* **Work instruction**: From the entries below, retype only the lines from the one with "ATOM 189 C C" through the one with "ATOM 214 C CA", exactly as written.

* **Stored items**:

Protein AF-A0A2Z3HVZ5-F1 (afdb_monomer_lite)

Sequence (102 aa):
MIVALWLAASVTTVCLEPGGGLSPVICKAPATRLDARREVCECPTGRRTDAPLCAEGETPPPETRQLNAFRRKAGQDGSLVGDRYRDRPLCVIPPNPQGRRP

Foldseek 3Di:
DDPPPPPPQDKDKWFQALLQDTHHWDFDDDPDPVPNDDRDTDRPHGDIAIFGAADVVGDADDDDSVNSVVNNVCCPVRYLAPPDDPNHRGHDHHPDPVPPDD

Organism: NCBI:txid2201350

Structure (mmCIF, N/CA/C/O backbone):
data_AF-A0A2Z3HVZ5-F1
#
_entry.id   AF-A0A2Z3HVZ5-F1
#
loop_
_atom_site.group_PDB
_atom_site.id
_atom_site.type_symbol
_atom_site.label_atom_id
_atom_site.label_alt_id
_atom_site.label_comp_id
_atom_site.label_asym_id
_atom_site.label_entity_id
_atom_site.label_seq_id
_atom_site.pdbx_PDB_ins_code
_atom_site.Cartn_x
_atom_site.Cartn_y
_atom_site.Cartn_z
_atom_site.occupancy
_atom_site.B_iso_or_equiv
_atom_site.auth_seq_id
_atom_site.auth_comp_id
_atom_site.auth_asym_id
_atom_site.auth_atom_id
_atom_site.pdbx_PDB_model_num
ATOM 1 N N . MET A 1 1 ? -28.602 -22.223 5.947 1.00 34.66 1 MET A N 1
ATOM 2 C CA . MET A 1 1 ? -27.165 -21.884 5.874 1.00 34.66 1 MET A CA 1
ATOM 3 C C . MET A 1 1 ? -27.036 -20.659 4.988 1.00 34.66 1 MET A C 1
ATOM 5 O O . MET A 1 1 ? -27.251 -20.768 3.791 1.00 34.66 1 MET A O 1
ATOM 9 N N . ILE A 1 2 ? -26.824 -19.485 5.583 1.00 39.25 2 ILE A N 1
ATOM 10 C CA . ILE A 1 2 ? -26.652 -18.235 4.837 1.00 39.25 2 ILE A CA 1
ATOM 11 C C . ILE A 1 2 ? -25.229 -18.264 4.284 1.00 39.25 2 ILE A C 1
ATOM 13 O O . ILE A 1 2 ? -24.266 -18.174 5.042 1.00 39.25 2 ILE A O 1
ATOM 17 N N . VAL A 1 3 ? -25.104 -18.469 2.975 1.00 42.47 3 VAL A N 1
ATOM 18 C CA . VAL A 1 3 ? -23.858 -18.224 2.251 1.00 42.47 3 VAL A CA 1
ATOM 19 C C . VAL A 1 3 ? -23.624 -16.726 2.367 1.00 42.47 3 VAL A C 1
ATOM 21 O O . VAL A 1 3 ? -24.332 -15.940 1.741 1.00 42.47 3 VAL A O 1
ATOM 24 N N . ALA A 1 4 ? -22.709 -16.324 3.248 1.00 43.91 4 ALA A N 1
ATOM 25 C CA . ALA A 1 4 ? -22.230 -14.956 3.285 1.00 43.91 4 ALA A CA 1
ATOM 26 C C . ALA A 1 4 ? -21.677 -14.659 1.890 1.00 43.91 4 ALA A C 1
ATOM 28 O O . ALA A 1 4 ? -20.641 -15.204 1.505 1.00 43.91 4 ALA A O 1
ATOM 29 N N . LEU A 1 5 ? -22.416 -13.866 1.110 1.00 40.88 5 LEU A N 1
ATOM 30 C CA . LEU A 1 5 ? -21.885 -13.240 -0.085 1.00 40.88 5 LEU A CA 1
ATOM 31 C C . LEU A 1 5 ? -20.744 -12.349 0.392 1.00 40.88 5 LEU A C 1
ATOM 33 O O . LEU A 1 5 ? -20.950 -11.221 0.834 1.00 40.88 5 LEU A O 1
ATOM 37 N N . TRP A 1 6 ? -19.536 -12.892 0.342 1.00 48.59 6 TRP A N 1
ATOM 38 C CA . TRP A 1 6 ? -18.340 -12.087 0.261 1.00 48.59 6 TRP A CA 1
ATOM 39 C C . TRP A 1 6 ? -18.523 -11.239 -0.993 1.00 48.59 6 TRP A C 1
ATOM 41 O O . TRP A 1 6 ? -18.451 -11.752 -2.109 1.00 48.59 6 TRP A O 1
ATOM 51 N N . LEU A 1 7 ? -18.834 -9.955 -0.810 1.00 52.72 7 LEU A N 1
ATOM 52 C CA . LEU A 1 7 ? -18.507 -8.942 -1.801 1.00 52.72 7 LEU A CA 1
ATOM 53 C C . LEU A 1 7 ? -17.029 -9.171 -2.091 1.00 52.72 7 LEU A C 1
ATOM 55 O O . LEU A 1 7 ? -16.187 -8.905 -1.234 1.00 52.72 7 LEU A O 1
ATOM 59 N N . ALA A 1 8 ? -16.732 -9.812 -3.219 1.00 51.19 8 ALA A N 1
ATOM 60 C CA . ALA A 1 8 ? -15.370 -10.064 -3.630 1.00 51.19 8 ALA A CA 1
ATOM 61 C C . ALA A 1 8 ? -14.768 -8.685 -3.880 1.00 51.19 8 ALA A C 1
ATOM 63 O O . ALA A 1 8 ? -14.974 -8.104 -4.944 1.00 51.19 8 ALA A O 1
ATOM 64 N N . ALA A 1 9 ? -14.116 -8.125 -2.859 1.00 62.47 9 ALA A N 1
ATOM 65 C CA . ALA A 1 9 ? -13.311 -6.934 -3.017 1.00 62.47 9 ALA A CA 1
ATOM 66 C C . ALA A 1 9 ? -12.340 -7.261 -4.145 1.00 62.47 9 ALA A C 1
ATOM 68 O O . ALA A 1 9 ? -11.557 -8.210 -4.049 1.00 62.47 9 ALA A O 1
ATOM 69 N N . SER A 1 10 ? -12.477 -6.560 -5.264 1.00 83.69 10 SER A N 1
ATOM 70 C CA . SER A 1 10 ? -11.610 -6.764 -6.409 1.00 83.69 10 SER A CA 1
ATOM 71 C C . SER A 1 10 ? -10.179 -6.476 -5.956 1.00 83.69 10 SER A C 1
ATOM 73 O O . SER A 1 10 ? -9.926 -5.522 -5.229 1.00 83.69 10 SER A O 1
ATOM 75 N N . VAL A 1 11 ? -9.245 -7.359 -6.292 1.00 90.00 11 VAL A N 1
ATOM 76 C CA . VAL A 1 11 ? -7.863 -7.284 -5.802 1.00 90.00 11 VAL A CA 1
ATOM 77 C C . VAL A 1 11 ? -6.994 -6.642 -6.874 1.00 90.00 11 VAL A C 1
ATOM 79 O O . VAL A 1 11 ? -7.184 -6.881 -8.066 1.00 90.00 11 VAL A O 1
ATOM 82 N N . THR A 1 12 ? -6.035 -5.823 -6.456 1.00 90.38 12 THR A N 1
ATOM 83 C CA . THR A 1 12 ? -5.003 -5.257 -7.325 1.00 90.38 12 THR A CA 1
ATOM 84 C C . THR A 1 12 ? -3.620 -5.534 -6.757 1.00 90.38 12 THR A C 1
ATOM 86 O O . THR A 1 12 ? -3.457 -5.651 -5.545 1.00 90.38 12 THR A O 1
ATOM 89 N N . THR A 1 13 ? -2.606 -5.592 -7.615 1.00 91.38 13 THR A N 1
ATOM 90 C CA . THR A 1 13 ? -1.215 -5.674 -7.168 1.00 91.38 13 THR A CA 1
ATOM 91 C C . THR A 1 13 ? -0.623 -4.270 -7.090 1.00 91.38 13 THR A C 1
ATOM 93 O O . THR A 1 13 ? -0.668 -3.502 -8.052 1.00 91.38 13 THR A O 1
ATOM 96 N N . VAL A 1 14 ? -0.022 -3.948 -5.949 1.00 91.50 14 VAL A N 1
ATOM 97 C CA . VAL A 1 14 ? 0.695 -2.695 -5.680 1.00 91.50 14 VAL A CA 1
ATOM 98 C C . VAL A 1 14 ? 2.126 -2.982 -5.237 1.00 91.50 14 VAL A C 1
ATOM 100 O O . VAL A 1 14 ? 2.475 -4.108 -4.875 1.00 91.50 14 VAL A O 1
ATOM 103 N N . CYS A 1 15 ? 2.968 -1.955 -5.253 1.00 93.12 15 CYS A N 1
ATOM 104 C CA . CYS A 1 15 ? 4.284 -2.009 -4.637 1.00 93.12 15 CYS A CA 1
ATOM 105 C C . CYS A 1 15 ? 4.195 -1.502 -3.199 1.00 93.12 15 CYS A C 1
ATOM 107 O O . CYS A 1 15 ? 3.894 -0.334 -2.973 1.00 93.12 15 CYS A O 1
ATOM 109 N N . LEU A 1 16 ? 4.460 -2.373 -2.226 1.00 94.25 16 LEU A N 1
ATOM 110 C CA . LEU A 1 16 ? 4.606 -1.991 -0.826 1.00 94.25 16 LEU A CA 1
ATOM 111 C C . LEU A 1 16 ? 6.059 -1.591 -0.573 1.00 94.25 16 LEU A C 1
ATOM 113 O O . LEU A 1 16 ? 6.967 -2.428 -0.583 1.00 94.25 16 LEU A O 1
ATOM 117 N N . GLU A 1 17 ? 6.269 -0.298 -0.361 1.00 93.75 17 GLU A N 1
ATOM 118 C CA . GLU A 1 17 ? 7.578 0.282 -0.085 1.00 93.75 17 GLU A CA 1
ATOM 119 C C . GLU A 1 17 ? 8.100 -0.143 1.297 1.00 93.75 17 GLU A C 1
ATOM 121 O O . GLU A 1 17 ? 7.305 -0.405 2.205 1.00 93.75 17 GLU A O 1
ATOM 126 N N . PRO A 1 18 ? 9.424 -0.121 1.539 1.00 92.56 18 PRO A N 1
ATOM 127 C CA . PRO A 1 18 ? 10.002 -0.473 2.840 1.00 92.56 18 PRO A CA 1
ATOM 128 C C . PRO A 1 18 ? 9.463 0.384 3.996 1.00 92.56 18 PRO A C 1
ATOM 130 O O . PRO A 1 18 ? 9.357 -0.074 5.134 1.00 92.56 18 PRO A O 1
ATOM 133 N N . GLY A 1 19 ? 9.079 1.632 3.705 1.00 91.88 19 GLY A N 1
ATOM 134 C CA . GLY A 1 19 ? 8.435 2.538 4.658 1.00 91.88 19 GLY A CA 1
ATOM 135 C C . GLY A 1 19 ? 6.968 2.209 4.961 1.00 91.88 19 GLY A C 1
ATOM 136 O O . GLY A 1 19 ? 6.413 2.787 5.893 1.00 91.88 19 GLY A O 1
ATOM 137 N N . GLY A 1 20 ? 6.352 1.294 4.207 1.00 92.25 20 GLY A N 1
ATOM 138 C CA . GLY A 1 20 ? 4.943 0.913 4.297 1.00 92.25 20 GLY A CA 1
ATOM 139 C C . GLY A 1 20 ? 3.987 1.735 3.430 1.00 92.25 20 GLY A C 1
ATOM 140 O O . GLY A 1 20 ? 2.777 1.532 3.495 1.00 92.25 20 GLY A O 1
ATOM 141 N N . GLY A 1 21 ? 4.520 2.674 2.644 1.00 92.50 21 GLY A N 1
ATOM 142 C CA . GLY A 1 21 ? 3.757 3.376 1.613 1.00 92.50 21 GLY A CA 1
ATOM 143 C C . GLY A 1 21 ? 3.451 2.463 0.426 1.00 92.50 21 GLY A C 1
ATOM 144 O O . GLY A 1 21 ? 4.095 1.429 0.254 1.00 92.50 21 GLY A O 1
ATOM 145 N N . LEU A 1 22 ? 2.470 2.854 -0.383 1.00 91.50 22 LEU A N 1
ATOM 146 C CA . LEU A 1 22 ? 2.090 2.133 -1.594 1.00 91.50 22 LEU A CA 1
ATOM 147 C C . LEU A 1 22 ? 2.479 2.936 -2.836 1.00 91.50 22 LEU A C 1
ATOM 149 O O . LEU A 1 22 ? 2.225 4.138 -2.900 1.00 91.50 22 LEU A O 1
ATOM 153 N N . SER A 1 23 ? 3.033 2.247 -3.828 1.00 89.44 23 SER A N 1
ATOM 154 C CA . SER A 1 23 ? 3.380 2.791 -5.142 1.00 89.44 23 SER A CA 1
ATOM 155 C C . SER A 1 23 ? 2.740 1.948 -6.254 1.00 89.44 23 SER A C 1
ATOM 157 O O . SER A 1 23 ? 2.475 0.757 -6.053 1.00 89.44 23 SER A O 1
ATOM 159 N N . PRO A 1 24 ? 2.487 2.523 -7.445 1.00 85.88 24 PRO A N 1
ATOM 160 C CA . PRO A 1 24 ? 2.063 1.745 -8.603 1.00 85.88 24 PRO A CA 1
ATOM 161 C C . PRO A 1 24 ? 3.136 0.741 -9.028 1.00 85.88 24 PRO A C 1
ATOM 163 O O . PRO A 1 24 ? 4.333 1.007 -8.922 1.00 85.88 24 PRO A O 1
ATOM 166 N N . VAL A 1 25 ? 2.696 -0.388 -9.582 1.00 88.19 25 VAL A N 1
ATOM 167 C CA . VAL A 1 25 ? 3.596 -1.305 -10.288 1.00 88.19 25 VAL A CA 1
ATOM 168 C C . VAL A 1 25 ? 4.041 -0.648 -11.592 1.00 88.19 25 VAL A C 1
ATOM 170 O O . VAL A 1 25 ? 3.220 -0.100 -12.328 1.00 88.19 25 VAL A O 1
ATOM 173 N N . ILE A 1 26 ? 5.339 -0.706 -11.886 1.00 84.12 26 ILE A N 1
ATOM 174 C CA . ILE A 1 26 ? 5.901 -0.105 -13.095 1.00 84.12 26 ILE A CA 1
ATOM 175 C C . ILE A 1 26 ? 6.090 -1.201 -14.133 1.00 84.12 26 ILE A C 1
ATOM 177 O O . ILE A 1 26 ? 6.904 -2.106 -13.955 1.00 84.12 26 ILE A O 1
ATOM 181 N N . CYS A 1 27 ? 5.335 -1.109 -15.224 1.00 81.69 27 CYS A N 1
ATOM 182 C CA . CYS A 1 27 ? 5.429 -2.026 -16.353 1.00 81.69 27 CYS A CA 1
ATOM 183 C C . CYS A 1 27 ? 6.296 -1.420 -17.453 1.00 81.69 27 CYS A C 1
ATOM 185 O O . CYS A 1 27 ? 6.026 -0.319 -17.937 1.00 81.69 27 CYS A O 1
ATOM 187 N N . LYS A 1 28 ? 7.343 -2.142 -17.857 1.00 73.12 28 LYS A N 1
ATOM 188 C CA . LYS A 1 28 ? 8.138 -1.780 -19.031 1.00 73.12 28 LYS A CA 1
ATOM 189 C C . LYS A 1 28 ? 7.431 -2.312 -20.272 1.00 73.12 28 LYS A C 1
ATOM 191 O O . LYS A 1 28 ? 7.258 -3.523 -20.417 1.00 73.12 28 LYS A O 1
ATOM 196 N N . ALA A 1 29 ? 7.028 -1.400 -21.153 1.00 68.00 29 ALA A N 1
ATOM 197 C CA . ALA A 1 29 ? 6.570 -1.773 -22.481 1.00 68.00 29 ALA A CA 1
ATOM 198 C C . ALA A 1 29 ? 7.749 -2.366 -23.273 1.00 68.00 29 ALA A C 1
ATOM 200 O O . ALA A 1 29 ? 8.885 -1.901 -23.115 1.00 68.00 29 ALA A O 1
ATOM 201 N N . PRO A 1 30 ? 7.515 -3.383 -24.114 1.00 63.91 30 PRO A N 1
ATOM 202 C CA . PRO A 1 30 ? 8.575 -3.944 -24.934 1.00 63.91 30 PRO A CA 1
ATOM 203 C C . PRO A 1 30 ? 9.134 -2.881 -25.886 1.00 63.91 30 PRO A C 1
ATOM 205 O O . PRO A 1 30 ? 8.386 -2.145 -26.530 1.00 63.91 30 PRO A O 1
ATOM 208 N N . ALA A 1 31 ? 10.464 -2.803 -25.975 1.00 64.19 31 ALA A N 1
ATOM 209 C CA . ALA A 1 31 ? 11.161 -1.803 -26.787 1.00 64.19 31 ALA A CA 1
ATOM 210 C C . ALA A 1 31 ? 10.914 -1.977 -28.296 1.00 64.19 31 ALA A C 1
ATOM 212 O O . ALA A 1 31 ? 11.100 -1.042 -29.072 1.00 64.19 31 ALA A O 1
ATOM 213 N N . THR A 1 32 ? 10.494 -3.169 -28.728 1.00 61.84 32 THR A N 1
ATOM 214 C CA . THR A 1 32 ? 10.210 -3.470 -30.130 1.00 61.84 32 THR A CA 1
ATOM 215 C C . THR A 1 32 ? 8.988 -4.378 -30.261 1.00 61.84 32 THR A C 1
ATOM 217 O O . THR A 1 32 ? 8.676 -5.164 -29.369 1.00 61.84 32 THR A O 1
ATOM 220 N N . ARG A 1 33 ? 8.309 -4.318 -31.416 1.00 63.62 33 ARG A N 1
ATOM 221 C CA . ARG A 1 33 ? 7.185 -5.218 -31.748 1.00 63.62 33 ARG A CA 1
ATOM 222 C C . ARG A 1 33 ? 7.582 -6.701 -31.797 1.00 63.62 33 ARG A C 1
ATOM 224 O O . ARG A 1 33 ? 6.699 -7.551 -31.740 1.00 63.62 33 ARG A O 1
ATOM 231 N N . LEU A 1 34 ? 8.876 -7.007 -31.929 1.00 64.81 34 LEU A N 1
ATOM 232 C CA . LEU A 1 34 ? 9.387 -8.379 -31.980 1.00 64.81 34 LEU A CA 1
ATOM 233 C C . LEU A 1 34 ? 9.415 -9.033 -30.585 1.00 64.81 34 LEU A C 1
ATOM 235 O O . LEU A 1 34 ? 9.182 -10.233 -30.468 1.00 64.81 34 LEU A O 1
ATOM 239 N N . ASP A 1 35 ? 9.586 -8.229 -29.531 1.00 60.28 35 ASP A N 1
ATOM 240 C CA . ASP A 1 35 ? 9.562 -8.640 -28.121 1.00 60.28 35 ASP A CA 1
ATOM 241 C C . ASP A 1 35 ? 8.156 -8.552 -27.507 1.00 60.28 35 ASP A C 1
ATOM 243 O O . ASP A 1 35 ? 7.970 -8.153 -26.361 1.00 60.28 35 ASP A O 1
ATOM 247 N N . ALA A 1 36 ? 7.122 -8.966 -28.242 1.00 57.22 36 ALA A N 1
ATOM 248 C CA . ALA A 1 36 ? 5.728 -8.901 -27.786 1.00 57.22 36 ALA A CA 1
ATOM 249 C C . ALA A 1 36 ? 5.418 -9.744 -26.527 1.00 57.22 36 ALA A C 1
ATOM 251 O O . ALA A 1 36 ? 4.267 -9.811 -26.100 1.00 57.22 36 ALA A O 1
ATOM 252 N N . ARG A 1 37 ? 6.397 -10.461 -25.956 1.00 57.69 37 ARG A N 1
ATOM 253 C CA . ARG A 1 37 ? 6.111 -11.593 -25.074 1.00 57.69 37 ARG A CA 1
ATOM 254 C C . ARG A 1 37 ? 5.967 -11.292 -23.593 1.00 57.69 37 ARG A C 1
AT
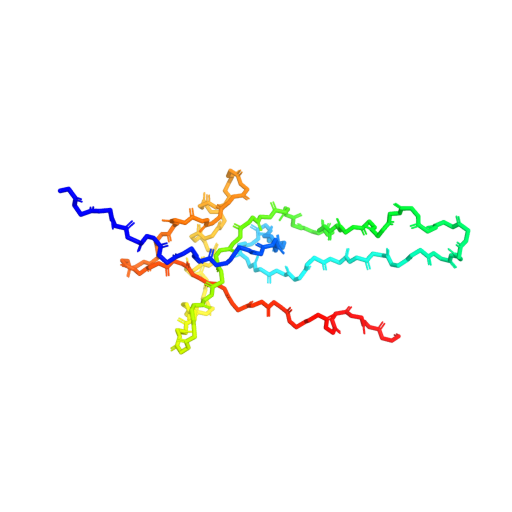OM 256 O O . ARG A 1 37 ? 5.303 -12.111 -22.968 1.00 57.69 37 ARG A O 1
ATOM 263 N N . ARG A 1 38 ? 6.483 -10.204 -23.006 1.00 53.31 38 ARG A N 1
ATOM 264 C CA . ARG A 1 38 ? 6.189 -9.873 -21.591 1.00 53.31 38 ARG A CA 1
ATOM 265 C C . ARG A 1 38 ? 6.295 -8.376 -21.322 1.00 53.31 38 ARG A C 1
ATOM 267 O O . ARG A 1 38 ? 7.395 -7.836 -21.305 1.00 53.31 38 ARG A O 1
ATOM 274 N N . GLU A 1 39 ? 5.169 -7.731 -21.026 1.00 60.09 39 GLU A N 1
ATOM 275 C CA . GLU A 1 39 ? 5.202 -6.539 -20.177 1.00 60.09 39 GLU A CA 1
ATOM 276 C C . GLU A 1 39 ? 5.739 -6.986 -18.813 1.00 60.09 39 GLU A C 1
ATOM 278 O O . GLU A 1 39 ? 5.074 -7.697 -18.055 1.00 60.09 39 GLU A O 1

* **Exercise response**:
ATOM 189 C C . LYS A 1 28 ? 7.431 -2.312 -20.272 1.00 73.12 28 LYS A C 1
ATOM 191 O O . LYS A 1 28 ? 7.258 -3.523 -20.417 1.00 73.12 28 LYS A O 1
ATOM 196 N N . ALA A 1 29 ? 7.028 -1.400 -21.153 1.00 68.00 29 ALA A N 1
ATOM 197 C CA . ALA A 1 29 ? 6.570 -1.773 -22.481 1.00 68.00 29 ALA A CA 1
ATOM 198 C C . ALA A 1 29 ? 7.749 -2.366 -23.273 1.00 68.00 29 ALA A C 1
ATOM 200 O O . ALA A 1 29 ? 8.885 -1.901 -23.115 1.00 68.00 29 ALA A O 1
ATOM 201 N N . PRO A 1 30 ? 7.515 -3.383 -24.114 1.00 63.91 30 PRO A N 1
ATOM 202 C CA . PRO A 1 30 ? 8.575 -3.944 -24.934 1.00 63.91 30 PRO A CA 1
ATOM 203 C C . PRO A 1 30 ? 9.134 -2.881 -25.886 1.00 63.91 30 PRO A C 1
ATOM 205 O O . PRO A 1 30 ? 8.386 -2.145 -26.530 1.00 63.91 30 PRO A O 1
ATOM 208 N N . ALA A 1 31 ? 10.464 -2.803 -25.975 1.00 64.19 31 ALA A N 1
ATOM 209 C CA . ALA A 1 31 ? 11.161 -1.803 -26.787 1.00 64.19 31 ALA A CA 1
ATOM 210 C C . ALA A 1 31 ? 10.914 -1.977 -28.296 1.00 64.19 31 ALA A C 1
ATOM 212 O O . ALA A 1 31 ? 11.100 -1.042 -29.072 1.00 64.19 31 ALA A O 1
ATOM 213 N N . THR A 1 32 ? 10.494 -3.169 -28.728 1.00 61.84 32 THR A N 1
ATOM 214 C CA . THR A 1 32 ? 10.210 -3.470 -30.130 1.00 61.84 32 THR A CA 1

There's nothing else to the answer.